If I had enough vitriol I’d link to the dozens of articles I see on a weekly basis that are founded in bullshit, but I’m currently vitriol-less.

If you’re not an expert, don’t claim that you are. It’s OK to show your flaws. It’s OK to not be an expert. You don’t need to fake it til you make it.

“Fake it til you make it” is the rallying cry of those far too interested in selling you something subpar instead of doing something that matters.

You’re better than that.

That’s my advice.

32 Responses to Advice

  1. What I find particularly unnerving about fake it till you make it advice is that it’s an affront to the practice creators claim to care about– all for the sake of attention. Most bloggers would rather get another follower than add to the practice or craft they claim to care about. Back where I come from, we call that lame-sauce.

    • “Most bloggers would rather get another follower than add to the practice or craft they claim to care about.” I wish every new (or veteran, for that matter) blogger could read that. Great point, thanks Dan.

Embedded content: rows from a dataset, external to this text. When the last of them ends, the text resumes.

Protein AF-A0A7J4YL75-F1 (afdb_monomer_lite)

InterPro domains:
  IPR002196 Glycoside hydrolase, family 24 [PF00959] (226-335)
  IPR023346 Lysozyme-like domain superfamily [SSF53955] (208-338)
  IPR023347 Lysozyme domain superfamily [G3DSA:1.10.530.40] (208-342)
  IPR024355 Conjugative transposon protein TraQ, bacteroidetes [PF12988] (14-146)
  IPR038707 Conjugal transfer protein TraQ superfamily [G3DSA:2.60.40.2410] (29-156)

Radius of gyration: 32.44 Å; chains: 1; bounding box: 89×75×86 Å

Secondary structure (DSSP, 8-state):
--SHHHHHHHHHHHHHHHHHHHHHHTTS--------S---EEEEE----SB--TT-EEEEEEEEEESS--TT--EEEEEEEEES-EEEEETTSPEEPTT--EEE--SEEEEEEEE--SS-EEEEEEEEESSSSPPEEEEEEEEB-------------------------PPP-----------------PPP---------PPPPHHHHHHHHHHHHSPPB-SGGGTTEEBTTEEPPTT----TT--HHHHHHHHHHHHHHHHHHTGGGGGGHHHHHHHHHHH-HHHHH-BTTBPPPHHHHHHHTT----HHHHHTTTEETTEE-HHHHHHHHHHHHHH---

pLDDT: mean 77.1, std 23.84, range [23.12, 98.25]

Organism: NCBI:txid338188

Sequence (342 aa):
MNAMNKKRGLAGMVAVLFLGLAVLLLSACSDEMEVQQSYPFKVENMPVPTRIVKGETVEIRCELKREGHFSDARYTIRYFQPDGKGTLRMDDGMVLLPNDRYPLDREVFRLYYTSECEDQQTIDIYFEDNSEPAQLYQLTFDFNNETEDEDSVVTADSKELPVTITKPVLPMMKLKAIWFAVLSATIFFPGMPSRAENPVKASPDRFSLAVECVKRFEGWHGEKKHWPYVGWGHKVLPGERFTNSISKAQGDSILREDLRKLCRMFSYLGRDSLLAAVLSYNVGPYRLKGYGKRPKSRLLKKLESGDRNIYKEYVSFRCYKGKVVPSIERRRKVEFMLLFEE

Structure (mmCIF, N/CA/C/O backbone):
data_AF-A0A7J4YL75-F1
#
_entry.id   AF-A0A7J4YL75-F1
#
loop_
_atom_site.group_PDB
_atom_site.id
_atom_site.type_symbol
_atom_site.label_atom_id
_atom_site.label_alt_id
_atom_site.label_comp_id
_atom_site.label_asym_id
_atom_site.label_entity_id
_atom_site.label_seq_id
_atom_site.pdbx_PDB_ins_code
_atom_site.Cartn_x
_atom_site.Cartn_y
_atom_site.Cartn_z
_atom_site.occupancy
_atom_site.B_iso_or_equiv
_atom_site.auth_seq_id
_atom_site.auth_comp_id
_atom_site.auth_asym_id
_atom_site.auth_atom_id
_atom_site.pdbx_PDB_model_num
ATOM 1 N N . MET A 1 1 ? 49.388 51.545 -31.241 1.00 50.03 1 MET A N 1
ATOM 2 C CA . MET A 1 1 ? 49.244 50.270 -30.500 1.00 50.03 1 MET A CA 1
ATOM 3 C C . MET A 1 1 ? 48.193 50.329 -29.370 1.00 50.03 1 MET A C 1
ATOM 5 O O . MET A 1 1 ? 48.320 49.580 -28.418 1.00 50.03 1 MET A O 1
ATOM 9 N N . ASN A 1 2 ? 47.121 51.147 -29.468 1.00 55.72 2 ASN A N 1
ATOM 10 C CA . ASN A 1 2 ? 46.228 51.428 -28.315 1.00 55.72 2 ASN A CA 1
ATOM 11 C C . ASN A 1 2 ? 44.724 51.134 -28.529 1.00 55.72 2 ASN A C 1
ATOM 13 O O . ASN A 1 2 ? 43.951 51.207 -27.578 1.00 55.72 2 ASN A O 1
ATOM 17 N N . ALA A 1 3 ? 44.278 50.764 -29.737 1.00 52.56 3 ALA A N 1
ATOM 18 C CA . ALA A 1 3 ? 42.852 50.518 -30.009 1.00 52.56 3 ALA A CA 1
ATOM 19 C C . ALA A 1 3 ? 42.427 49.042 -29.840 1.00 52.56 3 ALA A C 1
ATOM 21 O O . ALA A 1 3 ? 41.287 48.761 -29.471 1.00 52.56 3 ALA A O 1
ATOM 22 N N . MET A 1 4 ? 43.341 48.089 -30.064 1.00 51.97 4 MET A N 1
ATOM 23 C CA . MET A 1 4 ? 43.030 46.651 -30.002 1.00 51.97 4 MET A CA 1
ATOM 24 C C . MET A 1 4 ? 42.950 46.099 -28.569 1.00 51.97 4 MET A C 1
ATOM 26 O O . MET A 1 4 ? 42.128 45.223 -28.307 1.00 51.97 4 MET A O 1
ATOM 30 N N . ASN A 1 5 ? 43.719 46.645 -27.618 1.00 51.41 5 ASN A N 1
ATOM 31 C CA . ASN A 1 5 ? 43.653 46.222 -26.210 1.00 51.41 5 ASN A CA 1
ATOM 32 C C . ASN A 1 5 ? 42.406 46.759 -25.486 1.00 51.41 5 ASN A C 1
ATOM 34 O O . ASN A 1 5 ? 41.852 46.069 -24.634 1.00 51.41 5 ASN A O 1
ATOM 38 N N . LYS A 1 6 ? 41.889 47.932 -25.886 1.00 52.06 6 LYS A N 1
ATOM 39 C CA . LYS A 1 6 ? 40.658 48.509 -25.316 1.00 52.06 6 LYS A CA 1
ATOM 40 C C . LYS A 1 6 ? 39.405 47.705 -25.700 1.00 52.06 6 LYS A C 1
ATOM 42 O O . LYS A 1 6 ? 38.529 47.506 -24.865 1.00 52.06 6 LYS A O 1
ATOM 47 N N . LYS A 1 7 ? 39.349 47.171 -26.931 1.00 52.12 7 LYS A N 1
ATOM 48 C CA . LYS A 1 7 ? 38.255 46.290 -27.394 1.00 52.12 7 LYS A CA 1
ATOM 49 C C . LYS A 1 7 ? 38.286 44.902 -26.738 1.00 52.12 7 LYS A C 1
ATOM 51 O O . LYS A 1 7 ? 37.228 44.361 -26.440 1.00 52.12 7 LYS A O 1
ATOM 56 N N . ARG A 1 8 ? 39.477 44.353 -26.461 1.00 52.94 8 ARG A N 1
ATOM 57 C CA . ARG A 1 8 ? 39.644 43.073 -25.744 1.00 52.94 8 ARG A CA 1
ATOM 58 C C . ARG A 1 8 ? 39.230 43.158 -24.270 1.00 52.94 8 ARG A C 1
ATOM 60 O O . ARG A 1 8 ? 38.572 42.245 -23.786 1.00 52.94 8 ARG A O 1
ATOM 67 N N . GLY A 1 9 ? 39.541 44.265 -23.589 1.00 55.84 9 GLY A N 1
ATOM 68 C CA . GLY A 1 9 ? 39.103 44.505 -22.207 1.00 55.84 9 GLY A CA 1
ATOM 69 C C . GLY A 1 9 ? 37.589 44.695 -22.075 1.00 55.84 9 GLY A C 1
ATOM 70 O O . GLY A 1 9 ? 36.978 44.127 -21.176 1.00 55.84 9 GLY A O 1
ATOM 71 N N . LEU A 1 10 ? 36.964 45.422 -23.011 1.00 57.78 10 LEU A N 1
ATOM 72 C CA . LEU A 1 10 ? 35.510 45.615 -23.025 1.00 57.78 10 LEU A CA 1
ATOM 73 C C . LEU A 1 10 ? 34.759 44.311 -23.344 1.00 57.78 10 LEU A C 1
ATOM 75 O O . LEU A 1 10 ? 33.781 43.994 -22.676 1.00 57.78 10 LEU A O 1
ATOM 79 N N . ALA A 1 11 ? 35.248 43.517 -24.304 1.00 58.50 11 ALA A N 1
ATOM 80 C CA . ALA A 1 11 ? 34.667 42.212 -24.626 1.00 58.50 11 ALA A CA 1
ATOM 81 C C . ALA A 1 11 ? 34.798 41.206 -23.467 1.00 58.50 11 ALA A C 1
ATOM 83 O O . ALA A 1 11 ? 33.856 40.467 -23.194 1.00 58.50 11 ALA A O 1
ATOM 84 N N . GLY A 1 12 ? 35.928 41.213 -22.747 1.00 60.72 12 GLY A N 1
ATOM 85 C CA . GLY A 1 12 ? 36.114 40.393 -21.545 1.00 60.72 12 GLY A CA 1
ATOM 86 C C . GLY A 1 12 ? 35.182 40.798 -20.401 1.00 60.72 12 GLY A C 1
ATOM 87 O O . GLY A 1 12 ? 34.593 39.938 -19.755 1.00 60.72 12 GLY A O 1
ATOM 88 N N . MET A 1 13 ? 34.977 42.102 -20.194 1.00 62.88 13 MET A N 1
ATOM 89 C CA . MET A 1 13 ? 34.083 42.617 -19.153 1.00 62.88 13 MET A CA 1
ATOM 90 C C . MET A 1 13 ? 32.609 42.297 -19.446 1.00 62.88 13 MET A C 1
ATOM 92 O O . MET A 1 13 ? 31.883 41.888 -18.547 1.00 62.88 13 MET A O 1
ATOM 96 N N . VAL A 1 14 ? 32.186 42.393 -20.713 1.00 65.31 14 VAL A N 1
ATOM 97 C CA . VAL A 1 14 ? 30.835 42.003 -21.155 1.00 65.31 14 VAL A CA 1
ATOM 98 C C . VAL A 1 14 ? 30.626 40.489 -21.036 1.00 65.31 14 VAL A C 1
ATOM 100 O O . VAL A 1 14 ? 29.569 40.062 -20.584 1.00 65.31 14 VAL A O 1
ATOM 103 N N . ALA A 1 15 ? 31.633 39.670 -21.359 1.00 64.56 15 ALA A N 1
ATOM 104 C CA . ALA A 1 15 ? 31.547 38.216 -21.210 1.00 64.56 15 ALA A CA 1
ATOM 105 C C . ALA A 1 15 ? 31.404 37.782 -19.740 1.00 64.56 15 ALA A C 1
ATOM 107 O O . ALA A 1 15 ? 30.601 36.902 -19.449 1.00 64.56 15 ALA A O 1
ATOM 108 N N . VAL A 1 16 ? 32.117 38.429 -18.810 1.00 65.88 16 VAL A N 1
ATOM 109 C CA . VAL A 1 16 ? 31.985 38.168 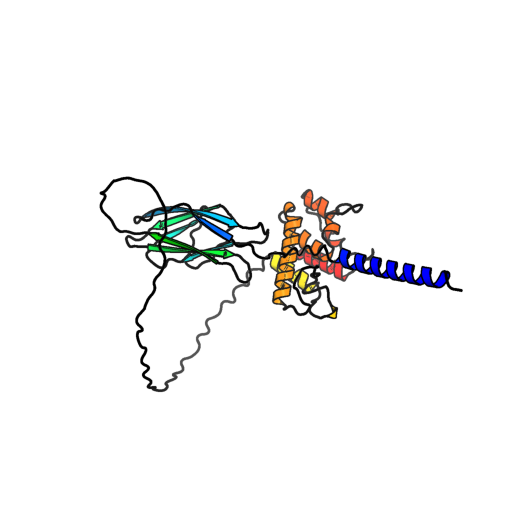-17.364 1.00 65.88 16 VAL A CA 1
ATOM 110 C C . VAL A 1 16 ? 30.610 38.601 -16.842 1.00 65.88 16 VAL A C 1
ATOM 112 O O . VAL A 1 16 ? 30.015 37.893 -16.033 1.00 65.88 16 VAL A O 1
ATOM 115 N N . LEU A 1 17 ? 30.064 39.711 -17.350 1.00 63.34 17 LEU A N 1
ATOM 116 C CA . LEU A 1 17 ? 28.730 40.192 -16.976 1.00 63.34 17 LEU A CA 1
ATOM 117 C C . LEU A 1 17 ? 27.614 39.259 -17.482 1.00 63.34 17 LEU A C 1
ATOM 119 O O . LEU A 1 17 ? 26.682 38.962 -16.741 1.00 63.34 17 LEU A O 1
ATOM 123 N N . PHE A 1 18 ? 27.738 38.737 -18.709 1.00 59.50 18 PHE A N 1
ATOM 124 C CA . PHE A 1 18 ? 26.807 37.747 -19.267 1.00 59.50 18 PHE A CA 1
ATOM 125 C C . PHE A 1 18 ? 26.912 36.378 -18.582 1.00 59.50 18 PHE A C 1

    • I get your sentiment. And I question the legitimacy of this statement: “Most bloggers would rather get another follower than add to the practice or craft they claim to care about” – I think it’s just as dangerous to make generalities based on conjecture. Even saying something like “many bloggers I’ve come across…” would be more accurate.

      I make these same linguistic errors myself so my intention is not to judge or be right but rather to point to what gets glossed over and unconsciously accepted in the statement by the reader – what reality you may by inadvertently creating for others.

  2. I *love* this advice..thank you! And if you link to the “bull” articles, you give them power (or at least numbers), so I’m glad you don’t have ‘enough vitriol’.

  3. I’m not comfortable giving advice. Even for things I’m doing myself. Because for one, everybody is different and what works for me doesn’t necessary needs to work for others. Another thing is that the reason why I’m doing something may not necessary be valid for others.

    I learned to filter out this attitude when reading stuff online.

  4. I’ve told other women scientist to fake it till you make it, but more in a sense of fake the confidence in your scientific abilities until you really have confidence. Impostor Syndrome runs rampant in that set and many will completely hide their expertise for fear of not being expert enough.

    Faking experience where there is none? Not cool at all. I don’t mind someone showing their process and learning alongside them, but that’s a whole different business model.

    • Thanks for sharing that Paula. I’m on board with faking confidence, especially when the expertise is there. If you know how to do X but you’re not confident in your abilities, it’s much different than not knowing how to do X, but pretending you do and teaching others.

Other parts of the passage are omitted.